Still, there are times when things like this could be useful. Even though I
code in python more than anything these days, I still find it useful to "think
in scheme" sometimes, and having access to unlimited tail recursion helps. A
fair bit of my code is experimental or write-once run-once, so as long as I
can understand it performance and readability is not a huge issue.

> A little tip: tail_rec is a decorator [...]

Unfortunately, it's not that easy. The tail-recursive function itself needs to
be able to reference itself (unmodified by a decorator) when it creates the
lambda. There is a way around this (by having the function take a copy of
itself as an argument, as in the y-combinator), but that has a negative net
effect on readability.

------
silentbicycle
Lua has tail call optimization (and is otherwise very similar to Python).

    
    
      function even(x)
         if x == 0 then
            return true
         else
            return odd(x - 1)
         end
      end
      
      function odd(x)
         if x == 0 then
            return false
         else
            return even(x - 1)
         end
      end
    
    
      -- (at the repl)
      > print(even(10e6 + 1))
      false
    

Testing that way is slow, of course, but if you wanted speed you'd use
something more like

    
    
      function even(x) return x % 2 == 0 end
    

(and Lua is typically faster than Python, anyway.)
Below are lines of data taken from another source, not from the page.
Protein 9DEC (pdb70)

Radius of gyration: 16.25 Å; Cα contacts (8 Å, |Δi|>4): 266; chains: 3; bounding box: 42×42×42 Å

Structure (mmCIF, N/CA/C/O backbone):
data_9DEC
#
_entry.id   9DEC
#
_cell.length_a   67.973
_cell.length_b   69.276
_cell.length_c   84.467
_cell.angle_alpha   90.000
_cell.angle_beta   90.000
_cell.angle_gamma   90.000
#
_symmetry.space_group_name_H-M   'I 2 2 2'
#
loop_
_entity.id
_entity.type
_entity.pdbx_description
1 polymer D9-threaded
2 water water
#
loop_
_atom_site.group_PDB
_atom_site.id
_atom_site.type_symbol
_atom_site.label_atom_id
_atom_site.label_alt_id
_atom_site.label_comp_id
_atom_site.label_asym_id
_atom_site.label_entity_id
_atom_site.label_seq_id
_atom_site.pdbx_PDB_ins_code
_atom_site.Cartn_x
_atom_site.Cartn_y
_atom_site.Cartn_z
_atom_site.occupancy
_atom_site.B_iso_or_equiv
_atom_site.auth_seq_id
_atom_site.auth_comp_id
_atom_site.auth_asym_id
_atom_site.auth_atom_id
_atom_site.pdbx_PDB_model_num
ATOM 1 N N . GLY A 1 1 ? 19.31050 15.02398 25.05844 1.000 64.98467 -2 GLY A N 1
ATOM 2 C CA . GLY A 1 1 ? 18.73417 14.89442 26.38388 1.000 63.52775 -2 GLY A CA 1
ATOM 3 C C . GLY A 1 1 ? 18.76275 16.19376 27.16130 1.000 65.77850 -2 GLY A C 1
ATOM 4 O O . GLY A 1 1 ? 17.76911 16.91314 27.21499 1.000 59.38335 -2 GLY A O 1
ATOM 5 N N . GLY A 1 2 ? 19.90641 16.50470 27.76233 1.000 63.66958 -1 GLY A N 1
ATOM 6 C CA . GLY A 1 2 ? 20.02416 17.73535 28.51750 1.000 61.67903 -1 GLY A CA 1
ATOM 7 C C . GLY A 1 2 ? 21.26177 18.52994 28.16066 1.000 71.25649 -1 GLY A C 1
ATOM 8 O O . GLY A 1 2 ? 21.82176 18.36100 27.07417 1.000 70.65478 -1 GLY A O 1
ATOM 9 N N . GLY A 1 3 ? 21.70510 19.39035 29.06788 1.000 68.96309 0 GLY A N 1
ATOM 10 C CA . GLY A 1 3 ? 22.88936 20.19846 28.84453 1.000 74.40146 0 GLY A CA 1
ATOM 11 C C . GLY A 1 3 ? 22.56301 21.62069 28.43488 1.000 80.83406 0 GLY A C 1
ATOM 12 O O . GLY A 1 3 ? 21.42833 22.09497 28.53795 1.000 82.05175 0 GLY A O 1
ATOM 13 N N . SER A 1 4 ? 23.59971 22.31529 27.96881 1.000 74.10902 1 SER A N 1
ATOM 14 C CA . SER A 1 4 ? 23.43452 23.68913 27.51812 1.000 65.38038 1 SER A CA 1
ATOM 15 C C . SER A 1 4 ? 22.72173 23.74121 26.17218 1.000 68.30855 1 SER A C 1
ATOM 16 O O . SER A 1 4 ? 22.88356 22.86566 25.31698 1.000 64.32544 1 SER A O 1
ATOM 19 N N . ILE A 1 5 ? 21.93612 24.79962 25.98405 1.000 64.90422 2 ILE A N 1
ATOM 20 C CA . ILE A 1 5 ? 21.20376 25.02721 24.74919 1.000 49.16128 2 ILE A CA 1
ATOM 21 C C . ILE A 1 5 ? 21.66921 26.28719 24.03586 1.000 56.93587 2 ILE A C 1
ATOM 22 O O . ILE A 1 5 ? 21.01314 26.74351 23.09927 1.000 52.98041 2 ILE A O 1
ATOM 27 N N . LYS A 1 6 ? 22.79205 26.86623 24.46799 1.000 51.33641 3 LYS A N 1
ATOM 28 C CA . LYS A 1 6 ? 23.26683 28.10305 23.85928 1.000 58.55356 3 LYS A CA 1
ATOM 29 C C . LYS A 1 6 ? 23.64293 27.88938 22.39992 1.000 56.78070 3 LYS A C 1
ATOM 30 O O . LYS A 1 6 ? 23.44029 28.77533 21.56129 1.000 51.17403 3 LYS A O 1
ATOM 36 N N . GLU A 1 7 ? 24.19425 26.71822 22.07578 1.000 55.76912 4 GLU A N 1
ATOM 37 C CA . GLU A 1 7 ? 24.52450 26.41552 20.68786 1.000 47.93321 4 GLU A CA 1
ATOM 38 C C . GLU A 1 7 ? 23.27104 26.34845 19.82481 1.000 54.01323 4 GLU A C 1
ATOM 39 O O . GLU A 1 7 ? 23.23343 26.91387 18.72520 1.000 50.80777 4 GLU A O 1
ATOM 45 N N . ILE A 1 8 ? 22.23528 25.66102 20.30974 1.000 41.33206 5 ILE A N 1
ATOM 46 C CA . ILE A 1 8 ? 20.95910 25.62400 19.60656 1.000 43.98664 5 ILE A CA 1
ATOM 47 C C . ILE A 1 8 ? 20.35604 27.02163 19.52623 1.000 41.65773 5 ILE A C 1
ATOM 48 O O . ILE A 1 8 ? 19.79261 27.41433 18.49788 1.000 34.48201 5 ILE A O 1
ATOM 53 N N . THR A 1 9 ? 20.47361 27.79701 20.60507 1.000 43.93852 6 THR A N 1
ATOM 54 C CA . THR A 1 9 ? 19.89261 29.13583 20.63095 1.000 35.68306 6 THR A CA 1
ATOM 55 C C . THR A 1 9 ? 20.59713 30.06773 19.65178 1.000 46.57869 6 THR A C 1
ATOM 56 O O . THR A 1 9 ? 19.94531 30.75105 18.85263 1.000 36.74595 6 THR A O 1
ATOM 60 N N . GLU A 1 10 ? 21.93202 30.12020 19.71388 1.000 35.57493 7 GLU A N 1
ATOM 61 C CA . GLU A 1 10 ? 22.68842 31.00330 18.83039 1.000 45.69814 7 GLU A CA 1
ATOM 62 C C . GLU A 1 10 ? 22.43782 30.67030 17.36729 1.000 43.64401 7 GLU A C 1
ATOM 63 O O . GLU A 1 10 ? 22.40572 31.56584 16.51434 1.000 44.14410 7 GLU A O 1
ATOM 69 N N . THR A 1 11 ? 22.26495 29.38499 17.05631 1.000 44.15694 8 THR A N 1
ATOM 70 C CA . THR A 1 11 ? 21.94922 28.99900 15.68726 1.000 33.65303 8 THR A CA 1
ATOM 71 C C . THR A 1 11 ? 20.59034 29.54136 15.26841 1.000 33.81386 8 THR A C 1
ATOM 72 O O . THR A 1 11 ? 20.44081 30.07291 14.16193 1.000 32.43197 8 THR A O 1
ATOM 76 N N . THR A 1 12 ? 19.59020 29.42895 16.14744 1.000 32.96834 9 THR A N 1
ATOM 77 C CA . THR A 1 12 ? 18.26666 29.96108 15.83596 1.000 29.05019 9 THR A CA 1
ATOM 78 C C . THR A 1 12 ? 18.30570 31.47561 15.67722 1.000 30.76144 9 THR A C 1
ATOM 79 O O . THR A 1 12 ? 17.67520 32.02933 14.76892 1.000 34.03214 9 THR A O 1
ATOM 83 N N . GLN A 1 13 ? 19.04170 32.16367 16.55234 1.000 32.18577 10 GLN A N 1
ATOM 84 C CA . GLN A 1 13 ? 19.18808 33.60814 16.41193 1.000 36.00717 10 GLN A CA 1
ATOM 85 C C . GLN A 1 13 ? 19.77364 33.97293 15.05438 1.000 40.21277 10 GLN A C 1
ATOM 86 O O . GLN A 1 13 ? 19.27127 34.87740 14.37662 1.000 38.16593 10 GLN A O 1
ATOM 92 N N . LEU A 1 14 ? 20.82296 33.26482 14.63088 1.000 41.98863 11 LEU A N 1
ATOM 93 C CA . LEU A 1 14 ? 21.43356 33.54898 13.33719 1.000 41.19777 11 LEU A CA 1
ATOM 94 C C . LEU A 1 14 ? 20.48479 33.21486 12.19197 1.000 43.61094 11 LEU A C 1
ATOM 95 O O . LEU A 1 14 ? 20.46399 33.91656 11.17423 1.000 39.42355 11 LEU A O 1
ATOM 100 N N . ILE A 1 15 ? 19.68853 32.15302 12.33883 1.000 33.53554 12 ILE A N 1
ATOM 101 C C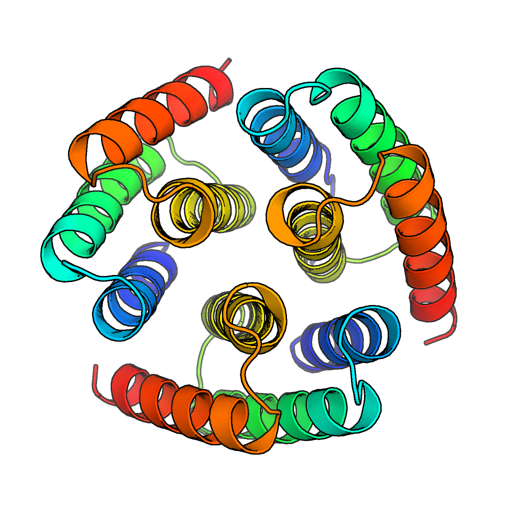A . ILE A 1 15 ? 18.74028 31.78822 11.28854 1.000 36.61651 12 ILE A CA 1
ATOM 102 C C . ILE A 1 15 ? 17.71299 32.89482 11.10023 1.000 45.38932 12 ILE A C 1
ATOM 103 O O . ILE A 1 15 ? 17.41566 33.31167 9.97372 1.000 37.36999 12 ILE A O 1
ATOM 108 N N . VAL A 1 16 ? 17.16739 33.40112 12.20530 1.000 34.40901 13 VAL A N 1
ATOM 109 C CA . VAL A 1 16 ? 16.10222 34.38651 12.09998 1.000 33.34969 13 VAL A CA 1
ATOM 110 C C . VAL A 1 16 ? 16.64834 35.78159 11.81602 1.000 36.06422 13 VAL A C 1
ATOM 111 O O . VAL A 1 16 ? 15.93368 36.60841 11.23611 1.000 40.10565 13 VAL A O 1
ATOM 115 N N . LYS A 1 17 ? 17.90632 36.05919 12.17657 1.000 33.45162 14 LYS A N 1
ATOM 116 C CA . LYS A 1 17 ? 18.53033 37.31007 11.76017 1.000 42.00045 14 LYS A CA 1
ATOM 117 C C . LYS A 1 17 ? 18.63735 37.40131 10.24505 1.000 41.53613 14 LYS A C 1
ATOM 118 O O . LYS A 1 17 ? 18.55279 38.49747 9.68340 1.000 40.03927 14 LYS A O 1
ATOM 124 N N . HIS A 1 18 ? 18.81869 36.26784 9.56956 1.000 43.15040 15 HIS A N 1
ATOM 125 C CA . HIS A 1 18 ? 19.05757 36.26403 8.13225 1.000 42.77837 15 HIS A CA 1
ATOM 126 C C . HIS A 1 18 ? 17.78279 36.32177 7.30421 1.000 38.75081 15 HIS A C 1
ATOM 127 O O . HIS A 1 18 ? 17.80397 36.85528 6.18808 1.000 41.65885 15 HIS A O 1
ATOM 134 N N . LEU A 1 19 ? 16.67512 35.79464 7.81914 1.000 36.01042 16 LEU A N 1
ATOM 135 C CA . LEU A 1 19 ? 15.48020 35.58227 7.01587 1.000 47.84397 16 LEU A CA 1
ATOM 136 C C . LEU A 1 19 ? 14.35354 36.56010 7.31874 1.000 43.43531 16 LEU A C 1
ATOM 137 O O . LEU A 1 19 ? 13.28358 36.45743 6.70782 1.000 47.06037 16 LEU A O 1
ATOM 142 N N . ALA A 1 20 ? 14.55785 37.50373 8.23175 1.000 43.38294 17 ALA A N 1
ATOM 143 C CA . ALA A 1 20 ? 13.52900 38.46628 8.59252 1.000 39.27202 17 ALA A CA 1
ATOM 144 C C . ALA A 1 20 ? 14.10500 39.87078 8.52561 1.000 52.02372 17 ALA A C 1
ATOM 145 O O . ALA A 1 20 ? 15.25761 40.09504 8.90774 1.000 49.05125 17 ALA A O 1
ATOM 147 N N . HIS A 1 21 ? 13.30018 40.81422 8.02693 1.000 43.74571 18 HIS A N 1
ATOM 148 C CA . HIS A 1 21 ? 13.73054 42.20832 8.01487 1.000 47.38484 18 HIS A CA 1
ATOM 149 C C . HIS A 1 21 ? 13.94737 42.72687 9.42889 1.000 47.20757 18 HIS A C 1
ATOM 150 O O . HIS A 1 21 ? 14.81259 43.58171 9.65323 1.000 49.37034 18 HIS A O 1
ATOM 157 N N . ASN A 1 22 ? 13.18283 42.21159 10.39089 1.000 46.37910 19 ASN A N 1
ATOM 158 C CA . ASN A 1 22 ? 13.36479 42.53083 11.79968 1.000 43.80301 19 ASN A CA 1
ATOM 159 C C . ASN A 1 22 ? 13.97437 41.33917 12.52551 1.000 41.91586 19 ASN A C 1
ATOM 160 O O . ASN A 1 22 ? 13.51637 40.96432 13.60993 1.000 45.45521 19 ASN A O 1
ATOM 165 N N . GLY A 1 23 ? 15.00387 40.73436 11.92662 1.000 45.22357 20 GLY A N 1
ATOM 166 C CA . GLY A 1 23 ? 15.61526 39.55969 12.52426 1.000 39.39712 20 GLY A CA 1
ATOM 167 C C . GLY A 1 23 ? 16.23235 39.82713 13.88163 1.000 36.99039 20 GLY A C 1
ATOM 168 O O . GLY A 1 23 ? 16.21128 38.95740 14.75711 1.000 37.43041 20 GLY A O 1
ATOM 169 N N . GLU A 1 24 ? 16.79065 41.02570 14.07738 1.000 44.96797 21 GLU A N 1
ATOM 170 C CA . GLU A 1 24 ? 17.38070 41.36323 15.36917 1.000 42.10256 21 GLU A CA 1
ATOM 171 C C . GLU A 1 24 ? 16.33357 41.34163 16.47421 1.000 40.54077 21 GLU A C 1
ATOM 172 O O . GLU A 1 24 ? 16.59993 40.86221 17.58273 1.000 39.93312 21 GLU A O 1
ATOM 178 N N . GLU A 1 25 ? 15.13083 41.84579 16.18912 1.000 44.81997 22 GLU A N 1
ATOM 179 C CA . GLU A 1 25 ? 14.06841 41.80448 17.18819 1.000 47.84830 22 GLU A CA 1
ATOM 180 C C . GLU A 1 25 ? 13.61438 40.37581 17.46284 1.000 43.26822 22 GLU A C 1
ATOM 181 O O . GLU A 1 25 ? 13.19563 40.06639 18.58415 1.000 42.58732 22 GLU A O 1
ATOM 187 N N . TYR A 1 26 ? 13.69768 39.49082 16.46552 1.000 43.21774 23 TYR A N 1
ATOM 188 C CA . TYR A 1 26 ? 13.38278 38.08583 16.70720 1.000 35.64708 23 TYR A CA 1
ATOM 189 C C . TYR A 1 26 ? 14.48377 37.40423 17.50784 1.000 38.04711 23 TYR A C 1
ATOM 190 O O . TYR A 1 26 ? 14.20341 36.54311 18.34977 1.000 31.39071 23 TYR A O 1
ATOM 199 N N . SER A 1 27 ? 15.74215 37.76987 17.24604 1.000 37.59273 24 SER A N 1
ATOM 200 C CA . SER A 1 27 ? 16.86469 37.17516 17.96395 1.000 35.38676 24 SER A CA 1
ATOM 201 C C . SER A 1 27 ? 16.77937 37.45718 19.45836 1.000 43.52873 24 SER A C 1
ATOM 202 O O . SER A 1 27 ? 17.07793 36.58239 20.27973 1.000 40.84748 24 SER A O 1
ATOM 205 N N . GLU A 1 28 ? 16.37932 38.67591 19.83079 1.000 48.46701 25 GLU A N 1
ATOM 206 C CA . GLU A 1 28 ? 16.18227 38.98563 21.24309 1.000 55.50915 25 GLU A CA 1
ATOM 207 C C . GLU A 1 28 ? 15.08818 38.11408 21.84605 1.000 45.22181 25 GLU A C 1
ATOM 208 O O . GLU A 1 28 ? 15.19287 37.67989 22.99974 1.000 46.05555 25 GLU A O 1
ATOM 214 N N . VAL A 1 29 ? 14.02832 37.84784 21.07954 1.000 44.02537 26 VAL A N 1
ATOM 215 C CA . VAL A 1 29 ? 12.97783 36.95431 21.55467 1.000 38.05931 26 VAL A CA 1
ATOM 216 C C . VAL A 1 29 ? 13.53394 35.55575 21.78159 1.000 38.79827 26 VAL A C 1
ATOM 217 O O . VAL A 1 29 ? 13.23530 34.91377 22.79564 1.000 36.10778 26 VAL A O 1
ATOM 221 N N . VAL A 1 30 ? 14.36044 35.06793 20.85068 1.000 37.47057 27 VAL A N 1
ATOM 222 C CA . VAL A 1 30 ? 14.97199 33.74980 21.00925 1.000 39.54535 27 VAL A CA 1
ATOM 223 C C . VAL A 1 30 ? 15.77794 33.69143 22.29646 1.000 48.35148 27 VAL A C 1
ATOM 224 O O . VAL A 1 30 ? 15.75165 32.68491 23.01659 1.000 36.73514 27 VAL A O 1
ATOM 228 N N . LYS A 1 31 ? 16.50191 34.77208 22.60758 1.000 32.67433 28 LYS A N 1
ATOM 229 C CA . LYS A 1 31 ? 17.29817 34.82716 23.82857 1.000 39.65453 28 LYS A CA 1
ATOM 230 C C . LYS A 1 31 ? 16.41347 34.68940 25.06206 1.000 51.83865 28 LYS A C 1
ATOM 231 O O . LYS A 1 31 ? 16.62543 33.80408 25.89931 1.000 42.51821 28 LYS A O 1
ATOM 237 N N . GLU A 1 32 ? 15.40704 35.56024 25.18479 1.000 53.27783 29 GLU A N 1
ATOM 238 C CA . GLU A 1 32 ? 14.50881 35.50918 26.33445 1.000 47.97652 29 GLU A CA 1
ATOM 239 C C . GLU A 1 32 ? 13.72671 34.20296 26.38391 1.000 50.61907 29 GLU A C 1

There's also Stackless Python, though I haven't personally done much with it.

------
smanek
Heh, funny. I just spent a few hours doing basically the same thing with Java.
Right now it works with either functors or dynamic proxies, and I think I
might be able to do it with annotation processing (roughly the same as
decorators).

I'll see if I can get permission from work to share the code - it would make a
good blog entry.